Page MenuHomePhabricator

wiki replicas: drop NAT exceptions
Closed, ResolvedPublic

Description

We currently have NAT exceptions for wiki replicas (dbproxy1018 & dbproxy1019) but I don't think we need them, because they now use an intermediate proxy in the form of a cloud VM with a floating IP.

If this is true, files to update:

  • hieradata/eqiad/profile/openstack/eqiad1/cloudgw.yaml
  • hieradata/codfw/profile/openstack/codfw1dev/cloudgw.yaml
  • homer

Event Timeline

According to the diagram on https://wikitech.wikimedia.org/wiki/Portal:Data_Services/Admin/Wiki_Replicas#Multi-instance_system_diagram I think this is true.

We need to confirm this by other technical means:

  • confirm that there are no open connections
  • confirm that nothing will break if we drop the ACLs

Confirmed there are no open connections.

The following command dumps the conntrack table on cloudgw with destination the wiki replica proxies. Looks for established connection (assured) and then filters for 172.16. There are no results, meaning no connections are established from 172.16.x.x to the wiki replica proxies.

aborrero@cloudgw1001:~ $ sudo conntrack -L --dst 208.80.154.243 | grep ASSURED | grep 172.16
conntrack v1.4.5 (conntrack-tools): 2046 flow entries have been shown.
aborrero@cloudgw1001:~ 1 $ sudo conntrack -L --dst 208.80.154.242 | grep ASSURED | grep 172.16
conntrack v1.4.5 (conntrack-tools): 1089 flow entries have been shown.

There are, however, a bunch of attempted connections from the cloud private range:

aborrero@cloudgw1001:~ $ sudo conntrack -L --dst 208.80.154.242 | grep UNREPLIED | grep 172.16
tcp      6 36 SYN_SENT src=172.16.2.185 dst=208.80.154.242 sport=41672 dport=62358 [UNREPLIED] src=208.80.154.242 dst=185.15.56.1 sport=62358 dport=41672 mark=0 use=1
tcp      6 93 SYN_SENT src=172.16.2.185 dst=208.80.154.242 sport=41672 dport=3399 [UNREPLIED] src=208.80.154.242 dst=185.15.56.1 sport=3399 dport=41672 mark=0 use=1
[..]

Those are originated on diffscan.traffic.eqiad1.wikimedia.cloud and are UNREPLIED because is not allowed by several firewall policies.

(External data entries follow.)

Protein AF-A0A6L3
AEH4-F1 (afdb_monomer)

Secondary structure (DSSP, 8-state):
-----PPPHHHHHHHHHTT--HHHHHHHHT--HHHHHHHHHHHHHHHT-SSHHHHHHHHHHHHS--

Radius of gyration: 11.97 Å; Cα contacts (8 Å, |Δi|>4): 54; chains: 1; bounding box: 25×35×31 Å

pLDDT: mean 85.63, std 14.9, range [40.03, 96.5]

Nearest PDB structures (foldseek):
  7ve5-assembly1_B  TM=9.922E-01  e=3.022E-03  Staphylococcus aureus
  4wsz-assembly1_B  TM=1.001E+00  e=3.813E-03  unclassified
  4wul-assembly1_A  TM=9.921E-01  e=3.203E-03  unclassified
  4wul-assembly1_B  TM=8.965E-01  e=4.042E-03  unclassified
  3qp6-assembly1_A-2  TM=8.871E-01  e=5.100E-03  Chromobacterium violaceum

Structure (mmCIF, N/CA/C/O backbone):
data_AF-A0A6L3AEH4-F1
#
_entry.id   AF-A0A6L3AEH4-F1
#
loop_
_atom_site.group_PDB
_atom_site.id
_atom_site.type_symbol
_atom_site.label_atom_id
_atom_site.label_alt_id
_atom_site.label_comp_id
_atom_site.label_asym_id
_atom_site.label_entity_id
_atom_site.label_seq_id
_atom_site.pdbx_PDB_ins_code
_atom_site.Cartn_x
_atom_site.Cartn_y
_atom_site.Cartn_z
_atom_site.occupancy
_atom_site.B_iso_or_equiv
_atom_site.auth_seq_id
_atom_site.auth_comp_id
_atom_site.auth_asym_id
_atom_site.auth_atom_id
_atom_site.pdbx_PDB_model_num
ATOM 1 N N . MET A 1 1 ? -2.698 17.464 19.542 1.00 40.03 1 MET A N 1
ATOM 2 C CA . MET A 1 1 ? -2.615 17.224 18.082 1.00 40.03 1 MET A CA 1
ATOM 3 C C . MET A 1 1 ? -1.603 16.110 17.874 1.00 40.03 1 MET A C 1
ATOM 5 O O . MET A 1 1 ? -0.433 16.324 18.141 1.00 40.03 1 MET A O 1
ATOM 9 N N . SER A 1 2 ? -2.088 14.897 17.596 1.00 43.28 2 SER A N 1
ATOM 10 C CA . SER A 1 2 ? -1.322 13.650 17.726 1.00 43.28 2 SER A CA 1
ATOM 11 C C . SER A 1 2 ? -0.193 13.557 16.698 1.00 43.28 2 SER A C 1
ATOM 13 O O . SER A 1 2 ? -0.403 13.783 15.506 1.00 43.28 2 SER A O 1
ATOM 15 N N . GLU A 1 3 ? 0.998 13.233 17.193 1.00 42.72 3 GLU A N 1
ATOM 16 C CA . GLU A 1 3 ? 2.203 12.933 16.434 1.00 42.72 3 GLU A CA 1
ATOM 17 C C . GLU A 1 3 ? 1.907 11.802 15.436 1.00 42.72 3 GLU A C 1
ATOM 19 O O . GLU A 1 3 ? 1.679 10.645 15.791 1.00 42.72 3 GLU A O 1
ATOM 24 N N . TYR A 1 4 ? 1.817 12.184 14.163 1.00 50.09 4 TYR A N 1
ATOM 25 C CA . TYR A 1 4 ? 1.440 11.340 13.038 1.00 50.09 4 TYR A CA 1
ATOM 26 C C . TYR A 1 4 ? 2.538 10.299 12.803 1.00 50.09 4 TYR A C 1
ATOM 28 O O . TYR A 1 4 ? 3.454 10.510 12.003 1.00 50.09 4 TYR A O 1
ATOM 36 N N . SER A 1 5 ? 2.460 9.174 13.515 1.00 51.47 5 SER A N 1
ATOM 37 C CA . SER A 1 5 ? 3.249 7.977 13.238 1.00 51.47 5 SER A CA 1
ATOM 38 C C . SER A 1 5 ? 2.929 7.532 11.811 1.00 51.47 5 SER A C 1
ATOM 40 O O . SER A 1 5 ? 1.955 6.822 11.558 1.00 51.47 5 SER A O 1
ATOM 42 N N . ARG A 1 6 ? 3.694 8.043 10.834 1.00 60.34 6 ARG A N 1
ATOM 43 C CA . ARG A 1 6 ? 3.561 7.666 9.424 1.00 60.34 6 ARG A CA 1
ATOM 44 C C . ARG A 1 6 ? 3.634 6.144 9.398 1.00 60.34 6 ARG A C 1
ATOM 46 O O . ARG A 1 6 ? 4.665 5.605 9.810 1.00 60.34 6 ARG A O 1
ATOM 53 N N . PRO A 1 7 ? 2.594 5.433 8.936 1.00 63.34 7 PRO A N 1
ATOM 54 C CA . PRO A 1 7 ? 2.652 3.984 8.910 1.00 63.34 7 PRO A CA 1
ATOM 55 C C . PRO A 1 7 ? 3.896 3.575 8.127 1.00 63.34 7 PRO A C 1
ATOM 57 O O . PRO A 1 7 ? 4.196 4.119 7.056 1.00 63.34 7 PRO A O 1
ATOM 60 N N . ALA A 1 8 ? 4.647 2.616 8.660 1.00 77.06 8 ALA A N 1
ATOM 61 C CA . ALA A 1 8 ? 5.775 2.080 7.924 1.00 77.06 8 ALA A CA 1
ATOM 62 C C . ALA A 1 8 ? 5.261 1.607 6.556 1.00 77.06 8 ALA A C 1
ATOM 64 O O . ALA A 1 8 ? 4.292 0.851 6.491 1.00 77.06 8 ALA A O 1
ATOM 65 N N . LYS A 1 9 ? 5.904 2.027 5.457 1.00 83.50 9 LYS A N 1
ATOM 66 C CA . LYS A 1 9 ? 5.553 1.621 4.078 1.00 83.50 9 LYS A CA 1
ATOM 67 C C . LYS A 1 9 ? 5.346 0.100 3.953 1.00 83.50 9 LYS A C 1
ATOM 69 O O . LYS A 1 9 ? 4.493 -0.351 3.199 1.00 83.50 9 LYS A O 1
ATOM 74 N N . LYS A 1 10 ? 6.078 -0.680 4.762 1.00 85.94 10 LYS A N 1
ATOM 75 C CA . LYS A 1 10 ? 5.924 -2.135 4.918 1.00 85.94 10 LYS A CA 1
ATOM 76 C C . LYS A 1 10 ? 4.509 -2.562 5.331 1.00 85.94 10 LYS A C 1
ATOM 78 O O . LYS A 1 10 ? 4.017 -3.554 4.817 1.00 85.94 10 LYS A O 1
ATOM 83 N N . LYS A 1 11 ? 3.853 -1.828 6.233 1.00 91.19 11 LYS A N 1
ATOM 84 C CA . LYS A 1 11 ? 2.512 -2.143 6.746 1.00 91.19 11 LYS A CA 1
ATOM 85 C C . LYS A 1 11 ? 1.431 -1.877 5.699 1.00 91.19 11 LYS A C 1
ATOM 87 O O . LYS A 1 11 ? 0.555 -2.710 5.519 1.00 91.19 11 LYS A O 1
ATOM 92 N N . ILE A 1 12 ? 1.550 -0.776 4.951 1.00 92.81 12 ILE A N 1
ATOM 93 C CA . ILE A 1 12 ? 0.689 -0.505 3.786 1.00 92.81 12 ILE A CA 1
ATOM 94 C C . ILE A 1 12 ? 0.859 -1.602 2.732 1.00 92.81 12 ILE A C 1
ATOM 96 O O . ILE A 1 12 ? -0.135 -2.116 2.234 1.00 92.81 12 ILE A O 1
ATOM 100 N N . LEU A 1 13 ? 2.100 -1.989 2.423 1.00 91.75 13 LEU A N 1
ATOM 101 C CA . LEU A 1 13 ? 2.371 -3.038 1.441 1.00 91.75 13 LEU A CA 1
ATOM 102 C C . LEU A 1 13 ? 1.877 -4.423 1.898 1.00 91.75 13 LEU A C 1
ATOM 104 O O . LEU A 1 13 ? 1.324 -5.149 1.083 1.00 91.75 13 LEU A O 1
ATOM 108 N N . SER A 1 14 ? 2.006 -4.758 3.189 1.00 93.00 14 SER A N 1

Summary: it should be safe to drop the ACLs.

Change 732628 had a related patch set uploaded (by Arturo Borrero Gonzalez; author: Arturo Borrero Gonzalez):

[operations/puppet@production] cloud: drop NAT exceptions (dmz_cidr) for wiki-replicas

https://gerrit.wikimedia.org/r/732628

Change 732633 had a related patch set uploaded (by Arturo Borrero Gonzalez; author: Arturo Borrero Gonzalez):

[operations/homer/public@master] cr-cloud/ drop firewall exception for wiki-replicas

https://gerrit.wikimedia.org/r/732633

Change 732628 merged by Arturo Borrero Gonzalez:

[operations/puppet@production] cloud: drop NAT exceptions (dmz_cidr) for wiki-replicas

https://gerrit.wikimedia.org/r/732628

Mentioned in SAL (#wikimedia-cloud) [2021-10-21T10:12:24Z] <arturo> drop NAT exception for wiki replicas legacy setup (T293897)

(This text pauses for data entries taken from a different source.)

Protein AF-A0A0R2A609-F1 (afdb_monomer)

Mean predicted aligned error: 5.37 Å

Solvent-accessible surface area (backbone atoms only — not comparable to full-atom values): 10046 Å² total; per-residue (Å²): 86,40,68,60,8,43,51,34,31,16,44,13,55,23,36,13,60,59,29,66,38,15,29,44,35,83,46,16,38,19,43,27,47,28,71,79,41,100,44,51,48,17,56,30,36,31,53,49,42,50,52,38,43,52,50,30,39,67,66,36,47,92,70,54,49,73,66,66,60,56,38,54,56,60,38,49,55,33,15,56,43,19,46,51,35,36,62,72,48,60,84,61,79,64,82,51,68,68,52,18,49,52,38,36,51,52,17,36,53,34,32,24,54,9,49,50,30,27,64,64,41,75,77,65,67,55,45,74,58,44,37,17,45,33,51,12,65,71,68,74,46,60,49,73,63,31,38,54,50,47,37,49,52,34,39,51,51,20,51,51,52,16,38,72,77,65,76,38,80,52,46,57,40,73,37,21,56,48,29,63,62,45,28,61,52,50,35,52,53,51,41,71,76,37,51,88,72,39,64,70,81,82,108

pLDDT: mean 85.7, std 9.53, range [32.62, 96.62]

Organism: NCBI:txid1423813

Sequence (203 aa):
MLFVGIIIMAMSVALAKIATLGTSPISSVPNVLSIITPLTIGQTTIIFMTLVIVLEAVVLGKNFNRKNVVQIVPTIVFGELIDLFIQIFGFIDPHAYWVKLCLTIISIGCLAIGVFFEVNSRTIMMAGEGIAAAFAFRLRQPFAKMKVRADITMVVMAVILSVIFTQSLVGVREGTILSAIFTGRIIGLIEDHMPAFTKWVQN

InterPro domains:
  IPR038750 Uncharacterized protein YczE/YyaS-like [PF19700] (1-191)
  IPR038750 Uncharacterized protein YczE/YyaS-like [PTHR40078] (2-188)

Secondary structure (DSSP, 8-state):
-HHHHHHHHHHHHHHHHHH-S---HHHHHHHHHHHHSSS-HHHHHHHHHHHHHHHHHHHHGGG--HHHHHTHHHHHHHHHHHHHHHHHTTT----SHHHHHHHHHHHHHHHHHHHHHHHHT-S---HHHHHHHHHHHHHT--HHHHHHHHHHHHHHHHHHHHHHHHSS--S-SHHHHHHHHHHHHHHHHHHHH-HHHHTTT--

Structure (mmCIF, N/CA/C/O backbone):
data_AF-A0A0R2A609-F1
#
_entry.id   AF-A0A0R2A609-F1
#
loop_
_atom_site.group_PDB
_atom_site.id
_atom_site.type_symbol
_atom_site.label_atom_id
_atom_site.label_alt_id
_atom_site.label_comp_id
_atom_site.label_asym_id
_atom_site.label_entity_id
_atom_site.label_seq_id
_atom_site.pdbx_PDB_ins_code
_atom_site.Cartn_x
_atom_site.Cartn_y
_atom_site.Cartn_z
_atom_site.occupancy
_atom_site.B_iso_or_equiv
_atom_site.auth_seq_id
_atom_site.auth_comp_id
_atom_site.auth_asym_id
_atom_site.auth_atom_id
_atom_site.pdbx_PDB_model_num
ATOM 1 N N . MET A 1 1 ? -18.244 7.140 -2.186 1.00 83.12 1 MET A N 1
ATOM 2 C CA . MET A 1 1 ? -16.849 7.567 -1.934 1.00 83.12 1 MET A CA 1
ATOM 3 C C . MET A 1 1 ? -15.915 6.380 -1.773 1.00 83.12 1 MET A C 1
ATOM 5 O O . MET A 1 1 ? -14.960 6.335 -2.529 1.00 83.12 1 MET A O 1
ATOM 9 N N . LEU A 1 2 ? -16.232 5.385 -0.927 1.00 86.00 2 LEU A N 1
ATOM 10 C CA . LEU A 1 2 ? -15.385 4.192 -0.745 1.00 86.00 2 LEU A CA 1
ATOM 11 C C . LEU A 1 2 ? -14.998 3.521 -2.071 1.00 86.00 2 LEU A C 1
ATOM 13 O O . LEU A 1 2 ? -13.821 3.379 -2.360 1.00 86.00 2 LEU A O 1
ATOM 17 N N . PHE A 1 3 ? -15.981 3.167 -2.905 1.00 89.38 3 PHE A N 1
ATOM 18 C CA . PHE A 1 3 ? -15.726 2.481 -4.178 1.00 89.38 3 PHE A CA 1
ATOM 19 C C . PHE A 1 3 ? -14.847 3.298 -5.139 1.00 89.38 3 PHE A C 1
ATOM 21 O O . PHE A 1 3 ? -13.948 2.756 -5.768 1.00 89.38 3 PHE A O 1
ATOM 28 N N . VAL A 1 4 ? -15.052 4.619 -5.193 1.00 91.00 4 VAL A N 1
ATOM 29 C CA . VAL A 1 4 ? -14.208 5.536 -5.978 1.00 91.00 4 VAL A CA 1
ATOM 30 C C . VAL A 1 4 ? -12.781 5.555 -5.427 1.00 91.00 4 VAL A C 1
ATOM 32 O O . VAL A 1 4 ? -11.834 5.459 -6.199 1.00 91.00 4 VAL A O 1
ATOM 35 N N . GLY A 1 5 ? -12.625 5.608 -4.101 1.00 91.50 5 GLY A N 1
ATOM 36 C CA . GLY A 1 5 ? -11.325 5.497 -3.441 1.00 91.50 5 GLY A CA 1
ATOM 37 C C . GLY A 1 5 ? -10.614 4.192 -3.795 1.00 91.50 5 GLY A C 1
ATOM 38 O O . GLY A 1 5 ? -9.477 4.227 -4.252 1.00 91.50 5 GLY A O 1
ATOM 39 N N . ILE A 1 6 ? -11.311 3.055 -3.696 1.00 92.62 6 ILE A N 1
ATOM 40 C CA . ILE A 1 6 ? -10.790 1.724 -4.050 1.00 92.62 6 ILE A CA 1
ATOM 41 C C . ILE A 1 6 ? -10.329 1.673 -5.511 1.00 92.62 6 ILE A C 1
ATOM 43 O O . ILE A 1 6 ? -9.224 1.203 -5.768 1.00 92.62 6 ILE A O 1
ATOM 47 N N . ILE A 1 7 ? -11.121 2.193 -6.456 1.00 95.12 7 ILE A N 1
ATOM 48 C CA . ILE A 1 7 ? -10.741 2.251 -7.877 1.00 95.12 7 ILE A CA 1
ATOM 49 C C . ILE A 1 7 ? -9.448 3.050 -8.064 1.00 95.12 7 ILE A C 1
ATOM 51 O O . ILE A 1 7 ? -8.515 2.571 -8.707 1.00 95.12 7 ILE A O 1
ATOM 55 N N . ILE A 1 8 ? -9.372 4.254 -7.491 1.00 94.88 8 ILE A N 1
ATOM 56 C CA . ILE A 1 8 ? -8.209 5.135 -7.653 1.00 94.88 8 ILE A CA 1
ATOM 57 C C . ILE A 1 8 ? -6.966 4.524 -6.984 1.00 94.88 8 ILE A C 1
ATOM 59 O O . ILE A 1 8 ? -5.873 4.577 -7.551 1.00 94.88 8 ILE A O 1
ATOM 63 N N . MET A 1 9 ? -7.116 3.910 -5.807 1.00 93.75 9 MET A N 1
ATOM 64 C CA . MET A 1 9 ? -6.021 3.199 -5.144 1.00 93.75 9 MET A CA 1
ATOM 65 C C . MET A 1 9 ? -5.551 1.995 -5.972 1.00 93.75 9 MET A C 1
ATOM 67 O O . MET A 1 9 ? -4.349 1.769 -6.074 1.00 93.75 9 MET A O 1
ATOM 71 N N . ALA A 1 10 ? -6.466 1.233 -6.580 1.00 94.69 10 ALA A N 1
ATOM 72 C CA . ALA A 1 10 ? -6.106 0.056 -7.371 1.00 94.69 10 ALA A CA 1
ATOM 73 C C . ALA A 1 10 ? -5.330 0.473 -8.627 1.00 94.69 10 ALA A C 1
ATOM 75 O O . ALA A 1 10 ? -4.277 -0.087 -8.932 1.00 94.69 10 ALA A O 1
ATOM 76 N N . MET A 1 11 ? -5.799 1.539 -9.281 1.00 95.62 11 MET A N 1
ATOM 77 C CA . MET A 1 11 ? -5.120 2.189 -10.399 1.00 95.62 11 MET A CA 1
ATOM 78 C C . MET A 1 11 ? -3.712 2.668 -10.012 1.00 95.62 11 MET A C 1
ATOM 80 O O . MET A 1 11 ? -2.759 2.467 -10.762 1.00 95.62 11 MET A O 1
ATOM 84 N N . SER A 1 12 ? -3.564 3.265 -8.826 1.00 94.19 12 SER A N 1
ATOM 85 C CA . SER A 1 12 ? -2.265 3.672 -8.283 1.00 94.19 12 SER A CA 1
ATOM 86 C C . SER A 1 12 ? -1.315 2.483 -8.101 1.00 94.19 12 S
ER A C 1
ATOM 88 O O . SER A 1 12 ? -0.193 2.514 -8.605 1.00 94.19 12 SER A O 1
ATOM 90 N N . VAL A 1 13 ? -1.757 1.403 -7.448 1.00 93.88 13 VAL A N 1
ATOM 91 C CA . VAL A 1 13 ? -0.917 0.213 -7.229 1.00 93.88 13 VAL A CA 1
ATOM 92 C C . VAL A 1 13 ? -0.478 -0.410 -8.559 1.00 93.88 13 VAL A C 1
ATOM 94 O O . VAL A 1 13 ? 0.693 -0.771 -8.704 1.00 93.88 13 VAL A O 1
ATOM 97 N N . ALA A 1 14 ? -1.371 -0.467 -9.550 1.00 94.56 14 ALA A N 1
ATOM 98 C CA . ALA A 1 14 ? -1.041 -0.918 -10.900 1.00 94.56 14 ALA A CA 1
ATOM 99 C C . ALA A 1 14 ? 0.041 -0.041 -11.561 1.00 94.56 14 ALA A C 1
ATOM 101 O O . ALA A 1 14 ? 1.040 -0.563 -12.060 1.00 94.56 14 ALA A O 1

Change 732633 merged by Arturo Borrero Gonzalez:

[operations/homer/public@master] cr-cloud/ drop firewall exception for wiki-replicas

https://gerrit.wikimedia.org/r/732633

Mentioned in SAL (#wikimedia-cloud) [2021-10-21T10:19:24Z] <arturo> drop firewall exception on core routers for wiki replicas legacy setup (T293897)

aborrero claimed this task.
aborrero added a subscriber: Lucas_Werkmeister_WMDE.

Done! confirmed with @Lucas_Werkmeister_WMDE via IRC that wiki replicas still work from Toolforge, so this change was a NOOP.